Despite having almost identical origins and similar perfusion pressures, the flow-velocity waveforms in the left and right coronary arteries are strikingly different. We hypothesized that pressure differences originating from the distal (microcirculatory) bed would account for the differences in the flow-velocity waveform. We used wave intensity analysis to separate and quantify proximal- and distal-originating pressures to study the differences in velocity waveforms. In 20 subjects with unobstructed coronary arteries, sensor-tipped intra-arterial wires were used to measure simultaneous pressure and Doppler velocity in the proximal left main stem (LMS) and proximal right coronary artery (RCA). Proximal- and distal-originating waves were separated using wave intensity analysis, and differences in waves were examined in relation to structural and anatomic differences between the two arteries. Diastolic flow velocity was lower in the RCA than in the LMS (35.1 +/- 21.4 vs. 56.4 +/- 32.5 cm/s, P < 0.002), and, consequently, the diastolic-to-systolic ratio of peak flow velocity in the RCA was significantly less than in the LMS (1.00 +/- 0.32 vs. 1.79 +/- 0.48, P < 0.001). This was due to a lower distal-originating suction wave (8.2 +/- 6.6 x 10(3) vs. 16.0 +/- 12.2 x 10(3) W.m(-2).s(-1), P < 0.01).
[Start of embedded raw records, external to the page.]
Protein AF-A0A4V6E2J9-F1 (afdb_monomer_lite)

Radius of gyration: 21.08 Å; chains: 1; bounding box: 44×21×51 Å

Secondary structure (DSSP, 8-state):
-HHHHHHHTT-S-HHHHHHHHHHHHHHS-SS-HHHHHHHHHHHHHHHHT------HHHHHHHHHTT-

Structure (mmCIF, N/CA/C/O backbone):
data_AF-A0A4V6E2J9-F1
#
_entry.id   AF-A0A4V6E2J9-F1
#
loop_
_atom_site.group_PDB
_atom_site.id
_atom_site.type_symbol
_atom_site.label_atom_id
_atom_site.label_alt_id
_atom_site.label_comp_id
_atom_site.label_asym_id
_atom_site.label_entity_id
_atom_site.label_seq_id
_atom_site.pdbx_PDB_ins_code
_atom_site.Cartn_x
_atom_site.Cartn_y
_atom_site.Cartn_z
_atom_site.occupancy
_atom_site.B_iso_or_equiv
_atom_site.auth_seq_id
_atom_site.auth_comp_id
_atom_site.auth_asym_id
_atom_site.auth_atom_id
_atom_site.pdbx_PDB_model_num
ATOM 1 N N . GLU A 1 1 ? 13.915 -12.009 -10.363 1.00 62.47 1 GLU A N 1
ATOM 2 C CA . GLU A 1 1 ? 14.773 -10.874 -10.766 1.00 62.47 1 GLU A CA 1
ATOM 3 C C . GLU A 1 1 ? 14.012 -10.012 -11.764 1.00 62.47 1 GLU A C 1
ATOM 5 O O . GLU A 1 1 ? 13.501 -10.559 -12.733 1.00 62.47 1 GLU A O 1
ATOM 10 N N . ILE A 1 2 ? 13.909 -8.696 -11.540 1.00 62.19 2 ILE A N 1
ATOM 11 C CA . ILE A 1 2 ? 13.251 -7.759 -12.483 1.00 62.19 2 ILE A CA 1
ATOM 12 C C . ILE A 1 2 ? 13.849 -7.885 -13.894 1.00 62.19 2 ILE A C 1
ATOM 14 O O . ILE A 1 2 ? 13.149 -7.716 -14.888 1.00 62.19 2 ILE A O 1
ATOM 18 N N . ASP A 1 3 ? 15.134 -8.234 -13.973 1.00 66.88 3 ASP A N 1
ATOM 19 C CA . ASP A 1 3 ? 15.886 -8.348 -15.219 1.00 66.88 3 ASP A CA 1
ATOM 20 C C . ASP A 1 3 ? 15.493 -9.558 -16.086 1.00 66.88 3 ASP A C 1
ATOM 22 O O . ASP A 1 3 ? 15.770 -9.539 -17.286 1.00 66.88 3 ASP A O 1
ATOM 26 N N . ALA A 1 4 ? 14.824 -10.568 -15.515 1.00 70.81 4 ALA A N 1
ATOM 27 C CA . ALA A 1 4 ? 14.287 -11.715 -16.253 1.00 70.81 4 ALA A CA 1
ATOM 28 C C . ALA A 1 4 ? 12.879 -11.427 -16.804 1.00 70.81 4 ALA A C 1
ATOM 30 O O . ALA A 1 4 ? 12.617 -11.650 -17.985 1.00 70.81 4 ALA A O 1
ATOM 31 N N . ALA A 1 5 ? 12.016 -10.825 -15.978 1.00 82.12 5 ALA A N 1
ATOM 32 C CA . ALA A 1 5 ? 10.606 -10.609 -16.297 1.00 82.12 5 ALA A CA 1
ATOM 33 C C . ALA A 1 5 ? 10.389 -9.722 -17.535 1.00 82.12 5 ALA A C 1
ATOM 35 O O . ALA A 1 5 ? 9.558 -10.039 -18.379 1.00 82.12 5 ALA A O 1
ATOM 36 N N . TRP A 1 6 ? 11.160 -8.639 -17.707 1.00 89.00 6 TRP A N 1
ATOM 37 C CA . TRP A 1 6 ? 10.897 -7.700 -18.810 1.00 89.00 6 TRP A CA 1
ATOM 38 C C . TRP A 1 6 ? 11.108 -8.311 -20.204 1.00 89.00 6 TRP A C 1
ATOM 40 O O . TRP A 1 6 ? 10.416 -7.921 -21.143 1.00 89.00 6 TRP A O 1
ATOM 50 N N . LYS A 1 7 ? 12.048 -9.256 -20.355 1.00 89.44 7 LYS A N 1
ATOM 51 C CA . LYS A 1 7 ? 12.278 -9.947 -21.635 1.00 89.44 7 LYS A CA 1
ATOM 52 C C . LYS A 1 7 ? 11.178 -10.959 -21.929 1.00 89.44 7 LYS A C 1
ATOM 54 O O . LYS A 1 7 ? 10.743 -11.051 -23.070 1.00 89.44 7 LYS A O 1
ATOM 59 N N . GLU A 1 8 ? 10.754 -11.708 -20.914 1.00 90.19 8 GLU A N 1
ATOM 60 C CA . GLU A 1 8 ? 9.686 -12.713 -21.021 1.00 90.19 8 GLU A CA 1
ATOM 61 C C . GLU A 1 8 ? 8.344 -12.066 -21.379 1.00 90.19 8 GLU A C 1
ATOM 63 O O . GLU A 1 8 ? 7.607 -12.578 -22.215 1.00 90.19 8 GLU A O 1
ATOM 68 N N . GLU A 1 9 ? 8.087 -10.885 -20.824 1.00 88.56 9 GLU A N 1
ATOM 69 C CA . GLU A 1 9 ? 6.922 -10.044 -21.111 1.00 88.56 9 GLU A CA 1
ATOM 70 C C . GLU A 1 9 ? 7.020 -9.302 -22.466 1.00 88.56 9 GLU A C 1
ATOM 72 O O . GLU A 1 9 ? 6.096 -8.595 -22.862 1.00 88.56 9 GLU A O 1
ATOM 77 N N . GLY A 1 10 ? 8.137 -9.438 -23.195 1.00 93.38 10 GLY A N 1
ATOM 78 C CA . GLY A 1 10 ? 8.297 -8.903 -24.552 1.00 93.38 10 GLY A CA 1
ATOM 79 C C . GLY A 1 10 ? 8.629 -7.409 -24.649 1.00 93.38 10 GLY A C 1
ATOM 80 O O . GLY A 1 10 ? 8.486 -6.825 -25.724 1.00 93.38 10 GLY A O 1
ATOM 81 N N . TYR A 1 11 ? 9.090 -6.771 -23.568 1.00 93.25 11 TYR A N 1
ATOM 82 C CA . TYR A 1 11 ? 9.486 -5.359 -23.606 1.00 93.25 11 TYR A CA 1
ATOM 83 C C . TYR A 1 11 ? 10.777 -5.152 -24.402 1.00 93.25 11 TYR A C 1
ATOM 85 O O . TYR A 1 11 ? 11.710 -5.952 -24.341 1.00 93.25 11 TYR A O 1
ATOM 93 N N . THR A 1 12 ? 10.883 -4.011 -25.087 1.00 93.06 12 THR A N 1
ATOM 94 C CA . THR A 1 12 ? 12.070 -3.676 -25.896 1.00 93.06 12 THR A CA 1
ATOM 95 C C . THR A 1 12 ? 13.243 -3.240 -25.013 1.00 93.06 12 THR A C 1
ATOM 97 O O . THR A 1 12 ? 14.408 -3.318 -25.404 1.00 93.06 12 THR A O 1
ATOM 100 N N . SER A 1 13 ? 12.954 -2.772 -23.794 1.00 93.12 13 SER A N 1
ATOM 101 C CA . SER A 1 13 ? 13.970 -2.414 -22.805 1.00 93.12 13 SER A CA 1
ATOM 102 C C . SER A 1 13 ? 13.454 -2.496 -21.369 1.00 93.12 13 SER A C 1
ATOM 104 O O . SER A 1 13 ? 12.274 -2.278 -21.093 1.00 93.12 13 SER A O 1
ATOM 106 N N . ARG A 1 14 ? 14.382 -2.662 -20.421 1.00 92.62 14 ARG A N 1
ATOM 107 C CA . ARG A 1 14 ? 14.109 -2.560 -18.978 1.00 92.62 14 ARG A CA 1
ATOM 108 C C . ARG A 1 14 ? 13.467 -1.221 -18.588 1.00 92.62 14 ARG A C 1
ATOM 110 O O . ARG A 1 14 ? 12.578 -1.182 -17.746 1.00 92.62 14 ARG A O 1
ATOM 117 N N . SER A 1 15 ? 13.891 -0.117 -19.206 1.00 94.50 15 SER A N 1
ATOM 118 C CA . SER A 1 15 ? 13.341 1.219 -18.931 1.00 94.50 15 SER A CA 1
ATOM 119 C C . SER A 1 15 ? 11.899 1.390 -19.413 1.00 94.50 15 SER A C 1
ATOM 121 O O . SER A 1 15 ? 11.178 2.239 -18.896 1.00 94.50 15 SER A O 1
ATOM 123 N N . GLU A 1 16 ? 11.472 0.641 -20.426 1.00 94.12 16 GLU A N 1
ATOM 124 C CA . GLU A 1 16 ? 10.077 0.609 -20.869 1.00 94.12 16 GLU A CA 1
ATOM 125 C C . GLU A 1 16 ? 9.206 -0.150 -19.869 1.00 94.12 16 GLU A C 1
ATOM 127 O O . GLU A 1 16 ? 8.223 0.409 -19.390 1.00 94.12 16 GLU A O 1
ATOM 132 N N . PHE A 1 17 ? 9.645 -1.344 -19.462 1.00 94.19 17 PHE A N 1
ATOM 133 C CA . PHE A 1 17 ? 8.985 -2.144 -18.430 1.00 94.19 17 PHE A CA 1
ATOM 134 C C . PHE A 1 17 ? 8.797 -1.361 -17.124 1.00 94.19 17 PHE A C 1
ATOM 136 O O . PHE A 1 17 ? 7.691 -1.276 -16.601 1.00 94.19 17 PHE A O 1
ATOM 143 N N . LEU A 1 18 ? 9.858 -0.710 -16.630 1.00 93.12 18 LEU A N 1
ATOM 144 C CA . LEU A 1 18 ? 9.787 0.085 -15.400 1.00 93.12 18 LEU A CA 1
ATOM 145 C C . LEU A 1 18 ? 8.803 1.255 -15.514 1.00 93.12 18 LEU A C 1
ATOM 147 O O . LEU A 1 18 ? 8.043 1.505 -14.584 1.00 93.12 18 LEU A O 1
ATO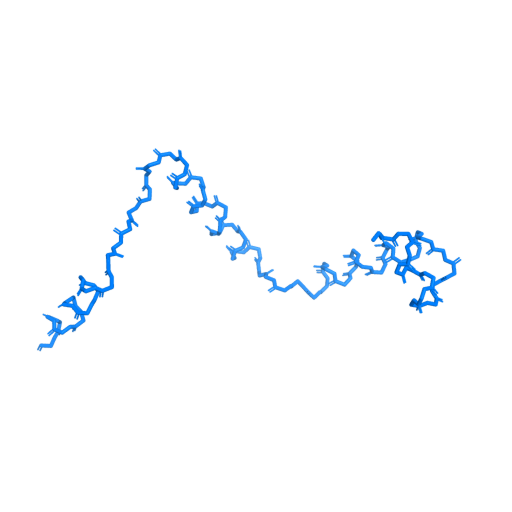M 151 N N . ARG A 1 19 ? 8.792 1.971 -16.646 1.00 95.00 19 ARG A N 1
ATOM 152 C CA . ARG A 1 19 ? 7.836 3.069 -16.861 1.00 95.00 19 ARG A CA 1
ATOM 153 C C . ARG A 1 19 ? 6.399 2.563 -16.906 1.00 95.00 19 ARG A C 1
ATOM 155 O O . ARG A 1 19 ? 5.527 3.238 -16.372 1.00 95.00 19 ARG A O 1
ATOM 162 N N . HIS A 1 20 ? 6.165 1.410 -17.531 1.00 93.81 20 HIS A N 1
ATOM 163 C CA . HIS A 1 20 ? 4.846 0.791 -17.574 1.00 93.81 20 HIS A CA 1
ATOM 164 C C . HIS A 1 20 ? 4.377 0.378 -16.176 1.00 93.81 20 HIS A C 1
ATOM 166 O O . HIS A 1 20 ? 3.325 0.830 -15.742 1.00 93.81 20 HIS A O 1
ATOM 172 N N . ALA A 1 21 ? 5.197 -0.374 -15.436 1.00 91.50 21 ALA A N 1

The suction wave in the LMS correlated positively with left ventricular pressure (r = 0.6, P < 0.01) and in the RCA with estimated right ventricular systolic pressure (r = 0.7, P = 0.05) but not with the respective diameter in these arteries. In contrast to the LMS, where coronary flow velocity was predominantly diastolic, in the proximal RCA coronary flow velocity was similar in systole and diastole. This difference was due to a smaller distal-originating suction wave in the RCA, which can be explained by differences in elastance and pressure generated between right and left ventricles.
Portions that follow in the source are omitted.